(Records contained in a dataset)
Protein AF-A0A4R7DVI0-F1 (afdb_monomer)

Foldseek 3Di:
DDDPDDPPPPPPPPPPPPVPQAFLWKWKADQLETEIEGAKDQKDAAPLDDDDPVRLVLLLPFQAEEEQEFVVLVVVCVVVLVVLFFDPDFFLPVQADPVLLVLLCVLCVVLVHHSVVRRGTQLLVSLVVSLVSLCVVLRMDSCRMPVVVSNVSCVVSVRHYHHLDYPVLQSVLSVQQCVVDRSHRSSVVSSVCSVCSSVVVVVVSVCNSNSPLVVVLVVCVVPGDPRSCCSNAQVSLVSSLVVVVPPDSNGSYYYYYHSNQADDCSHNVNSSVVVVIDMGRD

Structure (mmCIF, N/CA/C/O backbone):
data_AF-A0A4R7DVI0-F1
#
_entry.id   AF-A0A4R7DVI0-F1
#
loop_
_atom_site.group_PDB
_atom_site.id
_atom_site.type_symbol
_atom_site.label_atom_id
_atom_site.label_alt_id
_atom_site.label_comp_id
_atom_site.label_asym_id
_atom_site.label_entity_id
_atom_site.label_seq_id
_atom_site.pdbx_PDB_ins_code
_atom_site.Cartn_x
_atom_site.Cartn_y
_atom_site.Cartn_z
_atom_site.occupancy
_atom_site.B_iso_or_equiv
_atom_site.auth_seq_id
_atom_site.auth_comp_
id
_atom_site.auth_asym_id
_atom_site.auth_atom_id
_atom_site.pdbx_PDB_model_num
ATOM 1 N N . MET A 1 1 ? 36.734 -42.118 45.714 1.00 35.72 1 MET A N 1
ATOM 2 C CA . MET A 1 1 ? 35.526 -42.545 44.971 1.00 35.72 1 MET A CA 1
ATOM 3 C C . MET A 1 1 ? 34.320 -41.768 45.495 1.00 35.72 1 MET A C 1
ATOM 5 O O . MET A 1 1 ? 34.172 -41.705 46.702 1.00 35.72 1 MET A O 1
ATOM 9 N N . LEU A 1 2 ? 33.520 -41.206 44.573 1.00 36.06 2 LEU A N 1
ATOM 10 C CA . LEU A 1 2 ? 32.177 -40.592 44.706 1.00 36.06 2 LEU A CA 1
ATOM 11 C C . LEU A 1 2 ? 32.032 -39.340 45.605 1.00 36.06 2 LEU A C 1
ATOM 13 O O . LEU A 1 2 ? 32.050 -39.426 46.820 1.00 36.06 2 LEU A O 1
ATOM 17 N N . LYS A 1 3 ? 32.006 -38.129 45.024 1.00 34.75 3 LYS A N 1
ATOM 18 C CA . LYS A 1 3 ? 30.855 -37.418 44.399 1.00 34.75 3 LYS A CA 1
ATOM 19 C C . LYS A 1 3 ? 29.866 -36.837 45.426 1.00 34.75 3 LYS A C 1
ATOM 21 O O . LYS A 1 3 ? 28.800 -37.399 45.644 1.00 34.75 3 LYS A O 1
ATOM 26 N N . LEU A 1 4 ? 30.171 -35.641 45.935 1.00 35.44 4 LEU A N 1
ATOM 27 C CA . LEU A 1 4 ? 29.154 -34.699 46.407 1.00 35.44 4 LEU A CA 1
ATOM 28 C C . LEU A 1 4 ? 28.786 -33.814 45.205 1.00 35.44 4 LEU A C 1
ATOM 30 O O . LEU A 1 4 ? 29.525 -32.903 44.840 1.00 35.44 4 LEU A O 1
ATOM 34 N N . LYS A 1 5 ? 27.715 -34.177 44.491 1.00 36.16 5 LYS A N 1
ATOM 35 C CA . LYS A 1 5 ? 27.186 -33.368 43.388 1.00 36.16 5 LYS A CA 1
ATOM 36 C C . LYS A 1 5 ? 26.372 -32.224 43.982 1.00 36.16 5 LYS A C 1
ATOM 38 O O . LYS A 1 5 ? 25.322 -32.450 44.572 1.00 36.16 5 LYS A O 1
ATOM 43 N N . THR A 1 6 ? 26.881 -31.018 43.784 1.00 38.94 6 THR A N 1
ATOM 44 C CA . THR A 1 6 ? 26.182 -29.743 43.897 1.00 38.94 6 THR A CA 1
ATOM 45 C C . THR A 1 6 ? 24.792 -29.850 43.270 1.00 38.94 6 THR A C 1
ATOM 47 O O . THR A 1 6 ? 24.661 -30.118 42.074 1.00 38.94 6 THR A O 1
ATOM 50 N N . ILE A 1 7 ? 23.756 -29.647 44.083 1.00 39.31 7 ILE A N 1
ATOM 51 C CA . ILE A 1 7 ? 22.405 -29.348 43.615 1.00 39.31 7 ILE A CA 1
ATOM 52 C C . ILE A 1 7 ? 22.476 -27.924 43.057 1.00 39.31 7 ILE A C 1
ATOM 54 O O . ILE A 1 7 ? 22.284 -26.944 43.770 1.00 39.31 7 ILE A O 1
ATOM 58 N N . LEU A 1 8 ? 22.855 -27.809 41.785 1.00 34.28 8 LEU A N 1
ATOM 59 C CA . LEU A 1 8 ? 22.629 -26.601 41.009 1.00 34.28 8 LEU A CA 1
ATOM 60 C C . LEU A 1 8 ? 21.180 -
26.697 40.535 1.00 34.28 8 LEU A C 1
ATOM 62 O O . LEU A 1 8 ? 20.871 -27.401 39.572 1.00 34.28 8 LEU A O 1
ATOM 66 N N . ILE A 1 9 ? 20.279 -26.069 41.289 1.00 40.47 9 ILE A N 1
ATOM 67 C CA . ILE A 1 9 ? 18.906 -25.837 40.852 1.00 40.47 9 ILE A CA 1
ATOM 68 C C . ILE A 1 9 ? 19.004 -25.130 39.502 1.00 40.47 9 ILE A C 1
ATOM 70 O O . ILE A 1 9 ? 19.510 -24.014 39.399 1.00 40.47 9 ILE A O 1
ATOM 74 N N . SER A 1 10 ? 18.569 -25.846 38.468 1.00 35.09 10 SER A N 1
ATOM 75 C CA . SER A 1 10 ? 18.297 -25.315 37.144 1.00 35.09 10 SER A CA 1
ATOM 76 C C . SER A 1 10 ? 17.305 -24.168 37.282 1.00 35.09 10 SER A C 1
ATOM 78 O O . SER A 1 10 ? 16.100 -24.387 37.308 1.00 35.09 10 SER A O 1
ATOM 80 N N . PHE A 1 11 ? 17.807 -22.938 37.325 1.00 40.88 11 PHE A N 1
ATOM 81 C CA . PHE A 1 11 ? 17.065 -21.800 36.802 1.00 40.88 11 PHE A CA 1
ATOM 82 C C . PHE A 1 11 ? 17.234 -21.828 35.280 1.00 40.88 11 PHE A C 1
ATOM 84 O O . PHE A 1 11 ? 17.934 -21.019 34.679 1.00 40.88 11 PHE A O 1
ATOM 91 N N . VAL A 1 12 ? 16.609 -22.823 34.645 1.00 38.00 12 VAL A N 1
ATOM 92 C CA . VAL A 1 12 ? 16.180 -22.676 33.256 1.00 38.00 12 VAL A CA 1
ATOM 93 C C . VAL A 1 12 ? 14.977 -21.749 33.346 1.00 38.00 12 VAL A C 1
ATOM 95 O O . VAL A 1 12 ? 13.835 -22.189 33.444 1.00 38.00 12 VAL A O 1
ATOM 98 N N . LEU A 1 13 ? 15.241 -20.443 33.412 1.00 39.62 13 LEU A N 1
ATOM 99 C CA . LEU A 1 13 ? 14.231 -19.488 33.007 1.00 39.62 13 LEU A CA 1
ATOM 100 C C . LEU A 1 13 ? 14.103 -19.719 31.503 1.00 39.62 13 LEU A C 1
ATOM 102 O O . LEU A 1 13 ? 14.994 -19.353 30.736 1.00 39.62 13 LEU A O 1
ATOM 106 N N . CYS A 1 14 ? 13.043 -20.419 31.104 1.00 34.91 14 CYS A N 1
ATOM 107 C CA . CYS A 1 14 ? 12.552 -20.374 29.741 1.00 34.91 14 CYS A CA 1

==

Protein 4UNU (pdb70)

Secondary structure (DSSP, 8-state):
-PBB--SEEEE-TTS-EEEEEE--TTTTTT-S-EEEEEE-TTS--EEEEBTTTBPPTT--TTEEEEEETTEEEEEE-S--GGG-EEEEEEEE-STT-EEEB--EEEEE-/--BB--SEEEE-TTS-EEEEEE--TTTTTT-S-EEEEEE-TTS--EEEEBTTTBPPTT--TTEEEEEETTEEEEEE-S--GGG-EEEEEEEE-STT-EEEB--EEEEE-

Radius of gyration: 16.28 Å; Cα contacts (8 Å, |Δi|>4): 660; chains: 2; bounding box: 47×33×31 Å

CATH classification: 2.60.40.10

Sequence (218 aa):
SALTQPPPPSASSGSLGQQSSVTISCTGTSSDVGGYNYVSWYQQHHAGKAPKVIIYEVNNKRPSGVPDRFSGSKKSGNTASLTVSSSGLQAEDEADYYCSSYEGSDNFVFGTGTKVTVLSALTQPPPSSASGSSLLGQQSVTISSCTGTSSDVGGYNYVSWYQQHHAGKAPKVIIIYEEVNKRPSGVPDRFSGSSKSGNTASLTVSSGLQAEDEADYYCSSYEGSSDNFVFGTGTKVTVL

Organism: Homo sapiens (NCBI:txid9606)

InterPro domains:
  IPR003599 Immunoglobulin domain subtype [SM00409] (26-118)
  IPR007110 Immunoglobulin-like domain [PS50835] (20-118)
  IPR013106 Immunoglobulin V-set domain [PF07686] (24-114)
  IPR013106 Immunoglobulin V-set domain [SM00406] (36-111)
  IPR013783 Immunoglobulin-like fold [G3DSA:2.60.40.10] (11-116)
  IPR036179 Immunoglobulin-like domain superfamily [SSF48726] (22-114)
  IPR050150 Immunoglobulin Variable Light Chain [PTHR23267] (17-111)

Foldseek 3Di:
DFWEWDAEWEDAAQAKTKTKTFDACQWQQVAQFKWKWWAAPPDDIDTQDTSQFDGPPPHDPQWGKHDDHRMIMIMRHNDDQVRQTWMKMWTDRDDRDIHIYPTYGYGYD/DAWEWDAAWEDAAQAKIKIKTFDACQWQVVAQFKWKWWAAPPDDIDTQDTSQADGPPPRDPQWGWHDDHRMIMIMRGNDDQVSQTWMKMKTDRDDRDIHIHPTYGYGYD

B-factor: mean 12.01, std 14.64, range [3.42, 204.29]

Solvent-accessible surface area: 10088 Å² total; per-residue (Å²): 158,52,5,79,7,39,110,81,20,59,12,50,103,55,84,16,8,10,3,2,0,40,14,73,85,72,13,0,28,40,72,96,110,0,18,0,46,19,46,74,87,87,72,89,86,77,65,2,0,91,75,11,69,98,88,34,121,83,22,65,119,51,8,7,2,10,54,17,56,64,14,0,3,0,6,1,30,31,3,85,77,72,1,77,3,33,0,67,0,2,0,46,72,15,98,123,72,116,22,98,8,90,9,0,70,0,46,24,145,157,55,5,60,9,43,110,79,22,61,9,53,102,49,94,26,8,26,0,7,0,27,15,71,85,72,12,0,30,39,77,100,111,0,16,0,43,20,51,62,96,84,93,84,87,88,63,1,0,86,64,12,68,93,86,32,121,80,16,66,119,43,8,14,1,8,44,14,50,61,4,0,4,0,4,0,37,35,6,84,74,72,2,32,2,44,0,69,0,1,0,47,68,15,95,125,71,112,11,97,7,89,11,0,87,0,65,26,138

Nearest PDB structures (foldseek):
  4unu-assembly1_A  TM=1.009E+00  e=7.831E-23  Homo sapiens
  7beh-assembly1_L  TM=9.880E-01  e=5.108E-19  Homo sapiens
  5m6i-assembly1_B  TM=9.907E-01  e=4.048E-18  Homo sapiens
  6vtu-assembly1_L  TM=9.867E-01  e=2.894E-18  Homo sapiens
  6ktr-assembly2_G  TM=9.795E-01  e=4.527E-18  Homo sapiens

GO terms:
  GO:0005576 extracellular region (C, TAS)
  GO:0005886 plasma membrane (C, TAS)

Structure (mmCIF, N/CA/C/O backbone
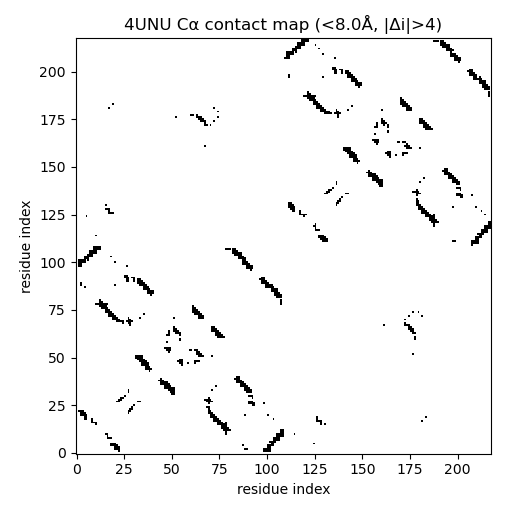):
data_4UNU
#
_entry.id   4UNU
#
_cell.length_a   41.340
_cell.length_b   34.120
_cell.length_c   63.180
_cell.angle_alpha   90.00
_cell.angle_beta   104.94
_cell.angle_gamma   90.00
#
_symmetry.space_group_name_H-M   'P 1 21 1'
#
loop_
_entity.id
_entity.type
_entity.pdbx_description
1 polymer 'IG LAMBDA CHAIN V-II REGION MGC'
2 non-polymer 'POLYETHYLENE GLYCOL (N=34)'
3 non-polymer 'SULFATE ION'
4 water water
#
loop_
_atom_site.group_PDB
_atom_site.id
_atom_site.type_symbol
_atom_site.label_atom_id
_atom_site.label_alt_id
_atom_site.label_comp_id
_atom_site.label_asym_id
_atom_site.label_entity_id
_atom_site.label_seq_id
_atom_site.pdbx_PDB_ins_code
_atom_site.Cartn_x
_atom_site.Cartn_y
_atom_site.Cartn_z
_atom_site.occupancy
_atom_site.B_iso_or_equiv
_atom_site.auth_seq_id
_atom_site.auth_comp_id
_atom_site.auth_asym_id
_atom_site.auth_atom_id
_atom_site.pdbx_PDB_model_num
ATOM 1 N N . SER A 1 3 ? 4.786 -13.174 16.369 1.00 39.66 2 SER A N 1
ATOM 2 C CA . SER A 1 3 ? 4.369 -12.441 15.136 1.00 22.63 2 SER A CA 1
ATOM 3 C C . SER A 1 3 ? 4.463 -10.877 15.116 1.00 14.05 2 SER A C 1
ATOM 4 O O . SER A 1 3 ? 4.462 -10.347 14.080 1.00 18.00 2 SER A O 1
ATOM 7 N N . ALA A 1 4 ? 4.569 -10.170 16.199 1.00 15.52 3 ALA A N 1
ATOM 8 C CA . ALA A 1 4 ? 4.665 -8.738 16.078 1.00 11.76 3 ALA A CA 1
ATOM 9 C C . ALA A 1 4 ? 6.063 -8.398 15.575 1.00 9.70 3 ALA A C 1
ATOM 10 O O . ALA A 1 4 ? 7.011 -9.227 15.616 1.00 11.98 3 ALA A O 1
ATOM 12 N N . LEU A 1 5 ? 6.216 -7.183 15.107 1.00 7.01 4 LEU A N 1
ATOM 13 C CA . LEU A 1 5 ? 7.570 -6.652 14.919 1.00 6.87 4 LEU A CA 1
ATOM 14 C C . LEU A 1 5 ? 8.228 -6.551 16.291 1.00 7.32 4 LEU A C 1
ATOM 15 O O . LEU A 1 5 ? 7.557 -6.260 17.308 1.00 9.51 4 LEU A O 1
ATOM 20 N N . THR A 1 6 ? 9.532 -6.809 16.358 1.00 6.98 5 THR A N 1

▸ **What you will do**: In the entries above, one line contains "IPR007110 Immunoglobulin-like domain" and another contains "B-factor: mean 12.01, std". Reproduce exactly those two lines and the lines between them, nothing else.

▸ **Exercise answer**:
  IPR007110 Immunoglobulin-like domain [PS50835] (20-118)
  IPR013106 Immunoglobulin V-set domain [PF07686] (24-114)
  IPR013106 Immunoglobulin V-set domain [SM00406] (36-111)
  IPR013783 Immunoglobulin-like fold [G3DSA:2.60.40.10] (11-116)
  IPR036179 Immunoglobulin-like domain superfamily [SSF48726] (22-114)
  IPR050150 Immunoglobulin Variable Light Chain [PTHR23267] (17-111)

Foldseek 3Di:
DFWEWDAEWEDAAQAKTKTKTFDACQWQQVAQFKWKWWAAPPDDIDTQDTSQFDGPPPHDPQWGKHDDHRMIMIMRHNDDQVRQTWMKMWTDRDDRDIHIYPTYGYGYD/DAWEWDAAWEDAAQAKIKIKTFDACQWQVVAQFKWKWWAAPPDDIDTQDTSQADGPPPRDPQWGWHDDHRMIMIMRGNDDQVSQTWMKMKTDRDDRDIHIHPTYGYGYD

B-factor: mean 12.01, std 14.64, range [3.42, 204.29]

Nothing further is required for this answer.